**INPUT DATA:**
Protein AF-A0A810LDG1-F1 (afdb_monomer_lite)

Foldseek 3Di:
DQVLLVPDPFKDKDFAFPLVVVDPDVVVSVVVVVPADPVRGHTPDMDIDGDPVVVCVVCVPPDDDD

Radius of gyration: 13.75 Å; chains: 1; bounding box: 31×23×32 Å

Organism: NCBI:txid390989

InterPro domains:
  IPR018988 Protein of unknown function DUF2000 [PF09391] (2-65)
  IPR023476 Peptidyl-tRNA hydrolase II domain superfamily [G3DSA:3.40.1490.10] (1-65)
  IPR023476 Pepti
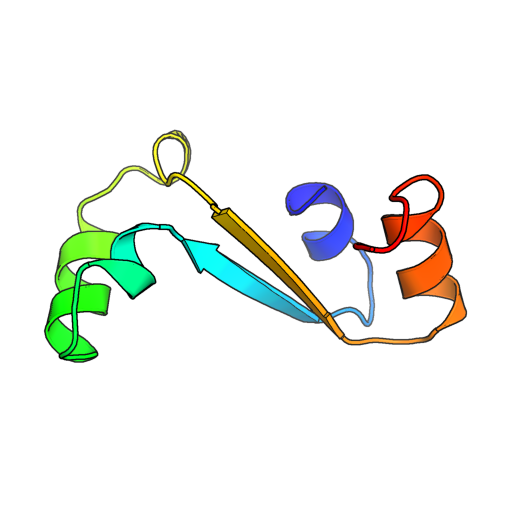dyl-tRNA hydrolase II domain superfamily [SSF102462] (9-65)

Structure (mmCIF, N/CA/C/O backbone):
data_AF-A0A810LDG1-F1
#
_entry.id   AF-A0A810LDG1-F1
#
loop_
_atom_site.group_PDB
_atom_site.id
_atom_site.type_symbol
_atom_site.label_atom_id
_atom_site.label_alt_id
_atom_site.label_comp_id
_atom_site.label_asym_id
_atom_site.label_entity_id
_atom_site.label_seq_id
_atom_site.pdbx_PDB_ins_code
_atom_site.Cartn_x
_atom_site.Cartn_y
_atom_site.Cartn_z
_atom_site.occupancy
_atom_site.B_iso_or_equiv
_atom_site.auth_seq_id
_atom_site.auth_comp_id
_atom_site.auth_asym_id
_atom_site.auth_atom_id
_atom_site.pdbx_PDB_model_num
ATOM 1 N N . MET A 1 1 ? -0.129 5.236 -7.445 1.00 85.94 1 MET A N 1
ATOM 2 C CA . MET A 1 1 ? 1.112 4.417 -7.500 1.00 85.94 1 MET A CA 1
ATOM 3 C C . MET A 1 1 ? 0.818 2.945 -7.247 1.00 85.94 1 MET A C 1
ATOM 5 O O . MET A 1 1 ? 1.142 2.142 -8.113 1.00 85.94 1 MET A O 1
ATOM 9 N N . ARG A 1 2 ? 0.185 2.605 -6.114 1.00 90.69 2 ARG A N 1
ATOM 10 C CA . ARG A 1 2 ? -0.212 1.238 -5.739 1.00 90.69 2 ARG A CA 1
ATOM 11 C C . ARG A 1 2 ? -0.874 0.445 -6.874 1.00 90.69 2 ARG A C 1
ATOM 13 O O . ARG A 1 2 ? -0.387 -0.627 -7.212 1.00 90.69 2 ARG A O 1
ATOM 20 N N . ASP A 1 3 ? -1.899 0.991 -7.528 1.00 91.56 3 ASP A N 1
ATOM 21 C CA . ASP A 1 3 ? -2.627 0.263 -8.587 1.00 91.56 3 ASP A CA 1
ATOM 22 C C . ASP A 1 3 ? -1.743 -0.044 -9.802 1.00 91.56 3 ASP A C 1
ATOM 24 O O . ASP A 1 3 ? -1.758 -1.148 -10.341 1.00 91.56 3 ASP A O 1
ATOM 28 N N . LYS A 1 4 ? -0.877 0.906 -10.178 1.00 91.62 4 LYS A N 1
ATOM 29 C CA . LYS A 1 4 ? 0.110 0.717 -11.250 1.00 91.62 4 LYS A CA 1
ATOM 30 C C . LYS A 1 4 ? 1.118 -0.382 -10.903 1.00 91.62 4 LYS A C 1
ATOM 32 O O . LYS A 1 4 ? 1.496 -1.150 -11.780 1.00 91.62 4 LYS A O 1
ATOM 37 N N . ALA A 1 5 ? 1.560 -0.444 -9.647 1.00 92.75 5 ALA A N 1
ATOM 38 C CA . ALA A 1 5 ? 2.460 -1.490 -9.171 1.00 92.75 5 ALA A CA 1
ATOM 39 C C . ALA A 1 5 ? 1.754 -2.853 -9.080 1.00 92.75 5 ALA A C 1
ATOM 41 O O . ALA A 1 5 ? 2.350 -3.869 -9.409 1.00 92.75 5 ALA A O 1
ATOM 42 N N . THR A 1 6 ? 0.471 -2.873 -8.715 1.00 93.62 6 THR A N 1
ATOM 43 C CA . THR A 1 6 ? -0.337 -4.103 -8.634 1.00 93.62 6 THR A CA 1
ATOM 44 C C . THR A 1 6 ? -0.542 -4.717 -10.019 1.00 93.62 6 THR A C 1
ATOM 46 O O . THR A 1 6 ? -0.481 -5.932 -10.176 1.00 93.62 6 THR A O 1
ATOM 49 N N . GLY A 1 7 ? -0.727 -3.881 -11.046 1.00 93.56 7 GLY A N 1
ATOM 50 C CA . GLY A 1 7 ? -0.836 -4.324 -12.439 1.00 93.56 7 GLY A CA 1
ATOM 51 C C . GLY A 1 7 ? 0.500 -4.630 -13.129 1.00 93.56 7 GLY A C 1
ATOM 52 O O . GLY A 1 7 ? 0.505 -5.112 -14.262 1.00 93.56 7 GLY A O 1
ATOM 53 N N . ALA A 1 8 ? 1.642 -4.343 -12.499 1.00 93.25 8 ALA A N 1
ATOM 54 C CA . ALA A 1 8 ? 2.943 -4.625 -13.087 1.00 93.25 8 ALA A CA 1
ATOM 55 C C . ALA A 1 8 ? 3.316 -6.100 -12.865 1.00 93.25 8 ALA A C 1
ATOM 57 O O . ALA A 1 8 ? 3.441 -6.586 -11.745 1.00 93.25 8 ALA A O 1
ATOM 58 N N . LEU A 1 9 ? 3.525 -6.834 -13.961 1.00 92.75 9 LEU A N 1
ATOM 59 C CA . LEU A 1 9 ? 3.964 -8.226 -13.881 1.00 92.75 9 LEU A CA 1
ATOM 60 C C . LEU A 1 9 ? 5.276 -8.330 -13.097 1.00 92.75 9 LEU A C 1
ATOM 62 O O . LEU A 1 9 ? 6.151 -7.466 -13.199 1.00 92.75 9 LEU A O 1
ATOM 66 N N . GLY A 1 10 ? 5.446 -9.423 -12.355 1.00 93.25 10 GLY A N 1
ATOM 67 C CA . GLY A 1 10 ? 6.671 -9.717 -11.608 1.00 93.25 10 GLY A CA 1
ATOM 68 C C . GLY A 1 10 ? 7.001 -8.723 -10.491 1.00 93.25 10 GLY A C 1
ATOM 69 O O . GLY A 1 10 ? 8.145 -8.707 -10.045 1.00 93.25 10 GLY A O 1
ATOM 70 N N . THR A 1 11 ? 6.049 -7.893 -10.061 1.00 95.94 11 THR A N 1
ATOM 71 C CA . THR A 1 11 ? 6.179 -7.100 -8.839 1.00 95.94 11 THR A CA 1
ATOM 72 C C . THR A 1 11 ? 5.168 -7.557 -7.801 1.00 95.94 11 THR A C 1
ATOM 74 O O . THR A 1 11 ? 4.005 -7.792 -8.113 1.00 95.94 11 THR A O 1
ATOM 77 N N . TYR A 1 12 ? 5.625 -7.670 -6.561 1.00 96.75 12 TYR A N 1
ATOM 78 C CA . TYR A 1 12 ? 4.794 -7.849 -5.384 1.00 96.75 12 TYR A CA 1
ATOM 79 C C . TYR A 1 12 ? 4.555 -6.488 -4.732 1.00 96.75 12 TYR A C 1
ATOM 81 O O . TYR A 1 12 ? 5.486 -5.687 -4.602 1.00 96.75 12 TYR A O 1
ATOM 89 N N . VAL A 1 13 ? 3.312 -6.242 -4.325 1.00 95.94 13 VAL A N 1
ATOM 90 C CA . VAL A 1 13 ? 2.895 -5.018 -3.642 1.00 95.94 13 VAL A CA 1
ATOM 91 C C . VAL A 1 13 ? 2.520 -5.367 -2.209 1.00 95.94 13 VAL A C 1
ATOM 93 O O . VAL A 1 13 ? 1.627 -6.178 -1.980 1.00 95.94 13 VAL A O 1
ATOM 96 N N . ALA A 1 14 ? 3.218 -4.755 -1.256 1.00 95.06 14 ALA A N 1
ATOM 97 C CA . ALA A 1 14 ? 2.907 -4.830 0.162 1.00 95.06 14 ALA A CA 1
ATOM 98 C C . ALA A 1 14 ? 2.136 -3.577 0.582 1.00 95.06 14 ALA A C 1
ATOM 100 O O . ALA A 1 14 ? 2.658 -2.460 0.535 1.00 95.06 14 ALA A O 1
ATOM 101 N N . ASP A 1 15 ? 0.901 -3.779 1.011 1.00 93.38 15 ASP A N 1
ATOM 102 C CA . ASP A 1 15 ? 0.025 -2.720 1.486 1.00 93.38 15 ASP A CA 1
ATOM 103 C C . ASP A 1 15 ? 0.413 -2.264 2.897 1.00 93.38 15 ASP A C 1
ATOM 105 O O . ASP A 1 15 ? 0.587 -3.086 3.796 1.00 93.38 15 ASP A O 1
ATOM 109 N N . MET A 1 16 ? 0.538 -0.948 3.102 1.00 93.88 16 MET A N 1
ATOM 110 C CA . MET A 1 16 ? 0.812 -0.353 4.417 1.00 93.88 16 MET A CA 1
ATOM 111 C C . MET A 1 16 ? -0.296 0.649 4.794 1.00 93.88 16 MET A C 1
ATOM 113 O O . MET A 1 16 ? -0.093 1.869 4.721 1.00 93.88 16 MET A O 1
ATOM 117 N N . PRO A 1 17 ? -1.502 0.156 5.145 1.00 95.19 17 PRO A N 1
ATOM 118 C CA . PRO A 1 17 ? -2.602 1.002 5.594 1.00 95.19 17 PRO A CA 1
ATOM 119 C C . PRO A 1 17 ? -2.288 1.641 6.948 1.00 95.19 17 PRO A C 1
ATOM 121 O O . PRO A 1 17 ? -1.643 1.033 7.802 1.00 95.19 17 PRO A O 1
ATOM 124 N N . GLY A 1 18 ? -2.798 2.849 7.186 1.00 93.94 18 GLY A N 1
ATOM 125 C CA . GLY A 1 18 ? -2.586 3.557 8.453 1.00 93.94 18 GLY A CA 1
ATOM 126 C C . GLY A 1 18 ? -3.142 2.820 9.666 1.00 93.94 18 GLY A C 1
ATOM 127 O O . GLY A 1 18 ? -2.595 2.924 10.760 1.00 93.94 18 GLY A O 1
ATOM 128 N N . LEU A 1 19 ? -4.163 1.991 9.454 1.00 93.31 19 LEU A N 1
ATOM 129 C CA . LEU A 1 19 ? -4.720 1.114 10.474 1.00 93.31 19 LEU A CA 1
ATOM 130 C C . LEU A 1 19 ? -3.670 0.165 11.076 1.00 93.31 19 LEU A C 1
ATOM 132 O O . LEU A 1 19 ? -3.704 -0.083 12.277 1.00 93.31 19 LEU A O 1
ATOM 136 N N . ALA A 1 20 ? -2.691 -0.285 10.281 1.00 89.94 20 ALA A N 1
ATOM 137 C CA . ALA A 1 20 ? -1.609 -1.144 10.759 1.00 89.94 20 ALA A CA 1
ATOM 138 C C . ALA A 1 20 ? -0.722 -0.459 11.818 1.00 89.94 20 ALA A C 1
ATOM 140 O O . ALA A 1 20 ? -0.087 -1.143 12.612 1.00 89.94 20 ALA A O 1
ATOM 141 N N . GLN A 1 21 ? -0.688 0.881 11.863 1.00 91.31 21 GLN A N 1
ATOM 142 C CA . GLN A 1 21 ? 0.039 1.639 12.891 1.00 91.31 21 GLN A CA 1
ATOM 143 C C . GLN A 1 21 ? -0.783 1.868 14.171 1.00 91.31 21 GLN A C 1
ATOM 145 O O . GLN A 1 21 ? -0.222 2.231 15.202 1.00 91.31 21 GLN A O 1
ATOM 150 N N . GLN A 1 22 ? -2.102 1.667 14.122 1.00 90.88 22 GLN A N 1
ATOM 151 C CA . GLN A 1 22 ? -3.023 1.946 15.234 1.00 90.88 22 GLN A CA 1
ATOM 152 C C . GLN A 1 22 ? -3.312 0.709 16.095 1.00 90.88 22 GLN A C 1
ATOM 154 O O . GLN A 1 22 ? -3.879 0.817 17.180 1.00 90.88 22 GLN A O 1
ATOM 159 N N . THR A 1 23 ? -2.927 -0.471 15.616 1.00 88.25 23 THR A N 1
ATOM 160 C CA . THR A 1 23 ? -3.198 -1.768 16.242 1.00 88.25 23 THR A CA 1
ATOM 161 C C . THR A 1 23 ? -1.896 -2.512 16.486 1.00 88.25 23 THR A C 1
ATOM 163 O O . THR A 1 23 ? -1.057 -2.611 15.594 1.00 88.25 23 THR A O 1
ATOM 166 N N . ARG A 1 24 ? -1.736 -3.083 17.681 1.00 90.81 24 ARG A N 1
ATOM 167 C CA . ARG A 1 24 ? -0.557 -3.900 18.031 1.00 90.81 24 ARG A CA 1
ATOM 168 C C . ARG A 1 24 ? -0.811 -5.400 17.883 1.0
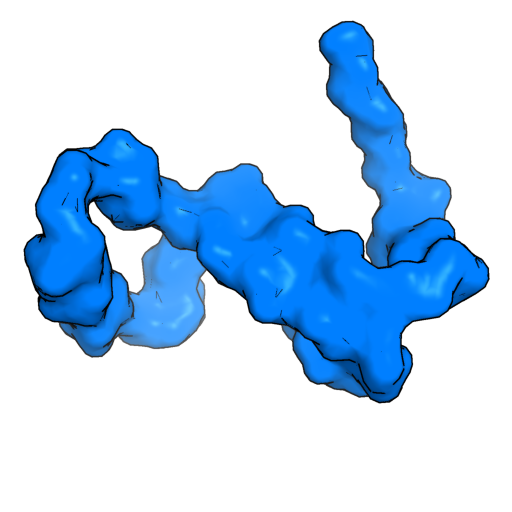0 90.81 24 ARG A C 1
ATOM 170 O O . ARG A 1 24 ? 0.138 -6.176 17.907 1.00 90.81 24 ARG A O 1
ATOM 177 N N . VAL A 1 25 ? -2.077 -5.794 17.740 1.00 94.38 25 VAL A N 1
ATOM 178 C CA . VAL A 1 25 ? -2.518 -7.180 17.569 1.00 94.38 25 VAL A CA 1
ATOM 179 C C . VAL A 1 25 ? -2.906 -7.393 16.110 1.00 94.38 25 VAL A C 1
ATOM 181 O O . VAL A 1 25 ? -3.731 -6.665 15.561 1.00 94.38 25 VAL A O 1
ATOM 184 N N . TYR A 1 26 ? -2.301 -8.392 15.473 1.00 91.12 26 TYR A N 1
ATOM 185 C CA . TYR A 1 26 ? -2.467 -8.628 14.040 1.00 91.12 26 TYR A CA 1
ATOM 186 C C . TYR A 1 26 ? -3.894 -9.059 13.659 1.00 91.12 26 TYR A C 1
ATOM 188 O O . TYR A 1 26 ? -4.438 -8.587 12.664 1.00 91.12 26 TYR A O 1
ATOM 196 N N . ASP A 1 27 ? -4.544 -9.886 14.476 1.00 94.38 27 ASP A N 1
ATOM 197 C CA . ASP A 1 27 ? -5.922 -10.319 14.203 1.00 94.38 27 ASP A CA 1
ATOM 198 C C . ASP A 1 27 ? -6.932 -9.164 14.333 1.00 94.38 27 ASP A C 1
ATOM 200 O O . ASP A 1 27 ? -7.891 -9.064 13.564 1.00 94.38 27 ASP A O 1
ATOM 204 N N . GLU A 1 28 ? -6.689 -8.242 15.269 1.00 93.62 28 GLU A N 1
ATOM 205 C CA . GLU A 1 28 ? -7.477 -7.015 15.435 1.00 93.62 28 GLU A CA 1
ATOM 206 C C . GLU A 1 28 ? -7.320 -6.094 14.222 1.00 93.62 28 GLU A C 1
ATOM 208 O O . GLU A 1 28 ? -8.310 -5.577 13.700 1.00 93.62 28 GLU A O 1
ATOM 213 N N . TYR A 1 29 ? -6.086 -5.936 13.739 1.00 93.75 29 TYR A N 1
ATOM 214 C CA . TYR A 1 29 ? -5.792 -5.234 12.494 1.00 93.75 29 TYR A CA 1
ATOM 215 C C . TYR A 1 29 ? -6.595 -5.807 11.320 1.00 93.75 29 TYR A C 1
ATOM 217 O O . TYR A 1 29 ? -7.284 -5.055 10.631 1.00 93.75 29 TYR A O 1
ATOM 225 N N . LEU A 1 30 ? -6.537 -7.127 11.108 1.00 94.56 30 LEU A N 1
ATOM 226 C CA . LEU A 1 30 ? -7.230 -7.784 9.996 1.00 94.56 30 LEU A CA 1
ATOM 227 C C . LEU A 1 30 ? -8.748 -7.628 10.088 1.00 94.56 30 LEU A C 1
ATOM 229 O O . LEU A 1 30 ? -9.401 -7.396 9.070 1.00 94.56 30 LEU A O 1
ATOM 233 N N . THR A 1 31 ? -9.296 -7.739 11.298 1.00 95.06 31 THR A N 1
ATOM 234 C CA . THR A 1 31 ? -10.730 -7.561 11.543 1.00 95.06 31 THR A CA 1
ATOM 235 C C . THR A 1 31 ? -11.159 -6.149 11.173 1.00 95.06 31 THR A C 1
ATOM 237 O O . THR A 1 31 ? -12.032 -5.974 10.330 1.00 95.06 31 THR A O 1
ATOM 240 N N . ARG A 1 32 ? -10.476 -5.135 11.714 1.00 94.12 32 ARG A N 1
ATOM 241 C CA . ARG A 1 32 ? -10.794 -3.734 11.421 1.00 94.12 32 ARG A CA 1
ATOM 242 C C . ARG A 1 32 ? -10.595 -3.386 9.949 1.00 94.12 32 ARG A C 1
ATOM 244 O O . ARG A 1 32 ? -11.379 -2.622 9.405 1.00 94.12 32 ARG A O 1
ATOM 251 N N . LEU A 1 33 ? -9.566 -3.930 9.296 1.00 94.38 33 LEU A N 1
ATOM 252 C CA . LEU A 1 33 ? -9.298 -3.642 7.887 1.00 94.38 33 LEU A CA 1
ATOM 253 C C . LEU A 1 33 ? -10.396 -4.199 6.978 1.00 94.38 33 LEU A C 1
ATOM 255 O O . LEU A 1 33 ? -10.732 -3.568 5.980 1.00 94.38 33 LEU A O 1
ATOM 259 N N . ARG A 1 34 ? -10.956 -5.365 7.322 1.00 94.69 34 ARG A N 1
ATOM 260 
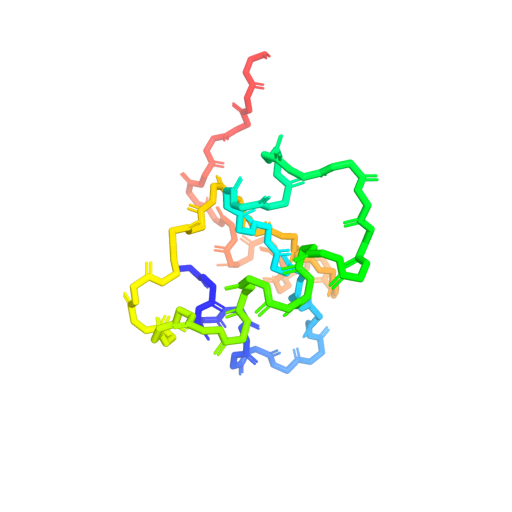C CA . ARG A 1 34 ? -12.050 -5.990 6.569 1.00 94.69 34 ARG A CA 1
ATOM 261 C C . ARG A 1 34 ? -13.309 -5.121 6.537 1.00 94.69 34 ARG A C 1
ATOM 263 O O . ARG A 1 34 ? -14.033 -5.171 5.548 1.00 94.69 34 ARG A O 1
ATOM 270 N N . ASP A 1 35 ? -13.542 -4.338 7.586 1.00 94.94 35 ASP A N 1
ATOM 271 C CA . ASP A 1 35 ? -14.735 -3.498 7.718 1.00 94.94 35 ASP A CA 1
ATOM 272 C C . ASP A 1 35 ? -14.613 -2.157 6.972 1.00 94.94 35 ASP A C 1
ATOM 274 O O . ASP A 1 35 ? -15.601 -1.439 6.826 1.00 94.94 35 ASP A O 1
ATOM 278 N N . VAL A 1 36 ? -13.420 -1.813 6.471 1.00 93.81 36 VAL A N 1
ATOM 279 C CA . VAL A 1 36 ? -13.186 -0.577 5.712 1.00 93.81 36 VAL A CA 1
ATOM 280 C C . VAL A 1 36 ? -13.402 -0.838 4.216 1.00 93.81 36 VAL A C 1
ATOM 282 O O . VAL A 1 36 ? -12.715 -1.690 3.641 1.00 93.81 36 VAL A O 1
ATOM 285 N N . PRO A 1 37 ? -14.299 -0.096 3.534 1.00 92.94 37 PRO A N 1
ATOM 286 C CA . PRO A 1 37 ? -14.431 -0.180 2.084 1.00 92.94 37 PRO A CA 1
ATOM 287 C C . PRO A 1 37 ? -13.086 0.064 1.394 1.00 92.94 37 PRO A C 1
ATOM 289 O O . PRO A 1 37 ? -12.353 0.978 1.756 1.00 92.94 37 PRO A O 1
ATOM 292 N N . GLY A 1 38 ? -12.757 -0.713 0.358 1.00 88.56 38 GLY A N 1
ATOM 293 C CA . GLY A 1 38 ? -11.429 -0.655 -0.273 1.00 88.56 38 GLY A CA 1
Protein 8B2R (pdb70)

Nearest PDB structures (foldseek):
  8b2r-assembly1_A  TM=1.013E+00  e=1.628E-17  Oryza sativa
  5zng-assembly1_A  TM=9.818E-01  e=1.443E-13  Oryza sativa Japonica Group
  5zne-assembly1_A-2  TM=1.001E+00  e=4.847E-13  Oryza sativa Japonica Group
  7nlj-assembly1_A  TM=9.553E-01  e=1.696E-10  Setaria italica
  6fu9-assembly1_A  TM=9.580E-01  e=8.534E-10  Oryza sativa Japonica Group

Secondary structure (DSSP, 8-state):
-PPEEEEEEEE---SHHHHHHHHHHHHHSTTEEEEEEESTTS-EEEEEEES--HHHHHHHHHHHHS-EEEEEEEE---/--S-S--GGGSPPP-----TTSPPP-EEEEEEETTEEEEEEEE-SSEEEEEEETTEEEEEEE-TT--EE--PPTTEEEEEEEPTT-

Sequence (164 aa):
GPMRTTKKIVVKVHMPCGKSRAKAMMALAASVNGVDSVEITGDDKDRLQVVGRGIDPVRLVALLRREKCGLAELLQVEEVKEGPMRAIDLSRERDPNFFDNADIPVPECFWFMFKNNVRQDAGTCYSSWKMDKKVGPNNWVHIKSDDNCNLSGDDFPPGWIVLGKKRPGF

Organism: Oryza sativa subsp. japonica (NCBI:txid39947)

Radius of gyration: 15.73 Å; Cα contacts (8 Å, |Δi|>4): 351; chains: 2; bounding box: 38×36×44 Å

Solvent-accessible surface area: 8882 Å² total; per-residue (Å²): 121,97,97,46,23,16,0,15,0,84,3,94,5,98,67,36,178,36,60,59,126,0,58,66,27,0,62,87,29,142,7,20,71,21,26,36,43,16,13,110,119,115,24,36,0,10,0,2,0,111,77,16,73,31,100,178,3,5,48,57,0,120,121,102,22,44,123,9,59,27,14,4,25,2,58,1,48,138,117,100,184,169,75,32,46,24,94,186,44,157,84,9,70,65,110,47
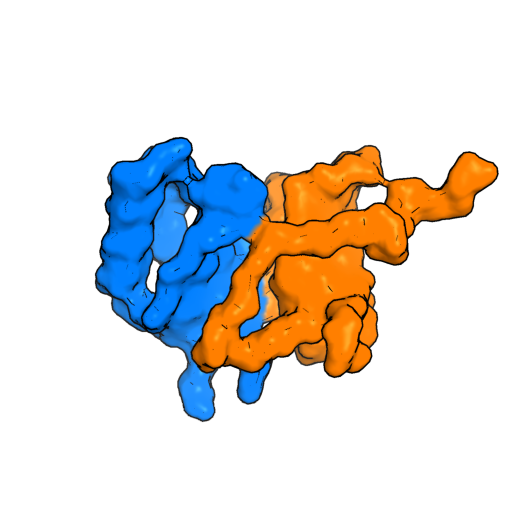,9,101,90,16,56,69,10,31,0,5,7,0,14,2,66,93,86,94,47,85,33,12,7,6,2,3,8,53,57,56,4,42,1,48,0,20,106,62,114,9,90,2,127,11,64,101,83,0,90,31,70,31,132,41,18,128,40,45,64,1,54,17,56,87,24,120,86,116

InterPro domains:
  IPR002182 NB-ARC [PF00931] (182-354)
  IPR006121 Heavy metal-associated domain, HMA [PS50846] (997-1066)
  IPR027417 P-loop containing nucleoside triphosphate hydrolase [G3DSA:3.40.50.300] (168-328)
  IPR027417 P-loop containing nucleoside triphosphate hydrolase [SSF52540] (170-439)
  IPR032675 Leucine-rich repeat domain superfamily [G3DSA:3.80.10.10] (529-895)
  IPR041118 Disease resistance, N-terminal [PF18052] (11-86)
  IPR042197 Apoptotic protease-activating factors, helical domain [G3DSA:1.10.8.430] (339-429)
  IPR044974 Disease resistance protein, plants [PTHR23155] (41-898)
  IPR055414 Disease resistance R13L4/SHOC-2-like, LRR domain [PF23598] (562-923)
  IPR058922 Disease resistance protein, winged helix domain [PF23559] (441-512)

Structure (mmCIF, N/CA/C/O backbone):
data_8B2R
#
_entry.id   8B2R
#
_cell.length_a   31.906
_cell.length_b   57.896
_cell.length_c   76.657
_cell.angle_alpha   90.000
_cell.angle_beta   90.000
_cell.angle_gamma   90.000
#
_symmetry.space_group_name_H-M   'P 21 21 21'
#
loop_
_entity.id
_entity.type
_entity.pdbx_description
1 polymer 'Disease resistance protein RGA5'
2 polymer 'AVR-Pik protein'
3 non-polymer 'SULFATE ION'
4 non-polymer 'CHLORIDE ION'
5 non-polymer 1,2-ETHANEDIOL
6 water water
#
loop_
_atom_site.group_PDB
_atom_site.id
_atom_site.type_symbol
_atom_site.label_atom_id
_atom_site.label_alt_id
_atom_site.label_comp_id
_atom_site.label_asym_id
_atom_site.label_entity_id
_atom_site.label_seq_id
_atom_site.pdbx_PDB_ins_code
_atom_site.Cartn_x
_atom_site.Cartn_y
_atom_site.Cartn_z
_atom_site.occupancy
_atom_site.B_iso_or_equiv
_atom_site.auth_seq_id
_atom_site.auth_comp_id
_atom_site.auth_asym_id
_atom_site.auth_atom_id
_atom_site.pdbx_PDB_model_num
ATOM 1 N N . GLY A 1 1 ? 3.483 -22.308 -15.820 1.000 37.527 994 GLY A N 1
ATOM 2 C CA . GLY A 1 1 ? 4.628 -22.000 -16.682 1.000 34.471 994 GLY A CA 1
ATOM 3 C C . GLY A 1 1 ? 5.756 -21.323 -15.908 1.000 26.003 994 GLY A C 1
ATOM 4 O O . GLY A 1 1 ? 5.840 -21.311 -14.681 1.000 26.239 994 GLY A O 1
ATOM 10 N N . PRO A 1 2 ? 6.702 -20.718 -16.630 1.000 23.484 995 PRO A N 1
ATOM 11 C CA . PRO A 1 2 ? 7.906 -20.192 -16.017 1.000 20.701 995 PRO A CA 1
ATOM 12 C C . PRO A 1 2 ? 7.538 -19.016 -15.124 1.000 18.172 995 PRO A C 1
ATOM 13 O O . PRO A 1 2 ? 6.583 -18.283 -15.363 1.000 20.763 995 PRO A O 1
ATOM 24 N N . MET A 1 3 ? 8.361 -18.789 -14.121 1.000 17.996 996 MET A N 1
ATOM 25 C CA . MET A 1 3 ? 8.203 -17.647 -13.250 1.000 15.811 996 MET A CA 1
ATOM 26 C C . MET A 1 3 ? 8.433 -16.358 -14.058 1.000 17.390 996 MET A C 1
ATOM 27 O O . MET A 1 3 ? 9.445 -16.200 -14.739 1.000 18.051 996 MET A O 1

**WHAT IS NEEDED:** Would you please copy, word for word, everything above from the line containing "ATOM 2 C CA . MET" down to the line containing "ATOM 32 O O", those two lines included?

**ANSWER SECTION:**
ATOM 2 C CA . MET A 1 1 ? 1.112 4.417 -7.500 1.00 85.94 1 MET A CA 1
ATOM 3 C C . MET A 1 1 ? 0.818 2.945 -7.247 1.00 85.94 1 MET A C 1
ATOM 5 O O . MET A 1 1 ? 1.142 2.142 -8.113 1.00 85.94 1 MET A O 1
ATOM 9 N N . ARG A 1 2 ? 0.185 2.605 -6.114 1.00 90.69 2 ARG A N 1
ATOM 10 C CA . ARG A 1 2 ? -0.212 1.238 -5.739 1.00 90.69 2 ARG A CA 1
ATOM 11 C C . ARG A 1 2 ? -0.874 0.445 -6.874 1.00 90.69 2 ARG A C 1
ATOM 13 O O . ARG A 1 2 ? -0.387 -0.627 -7.212 1.00 90.69 2 ARG A O 1
ATOM 20 N N . ASP A 1 3 ? -1.899 0.991 -7.528 1.00 91.56 3 ASP A N 1
ATOM 21 C CA . ASP A 1 3 ? -2.627 0.263 -8.587 1.00 91.56 3 ASP A CA 1
ATOM 22 C C . ASP A 1 3 ? -1.743 -0.044 -9.802 1.00 91.56 3 ASP A C 1
ATOM 24 O O . ASP A 1 3 ? -1.758 -1.148 -10.341 1.00 91.56 3 ASP A O 1
ATOM 28 N N . LYS A 1 4 ? -0.877 0.906 -10.178 1.00 91.62 4 LYS A N 1
ATOM 29 C CA . LYS A 1 4 ? 0.110 0.717 -11.250 1.00 91.62 4 LYS A CA 1
ATOM 30 C C . LYS A 1 4 ? 1.118 -0.382 -10.903 1.00 91.62 4 LYS A C 1
ATOM 32 O O . LYS A 1 4 ? 1.496 -1.150 -11.780 1.00 91.62 4 LYS A O 1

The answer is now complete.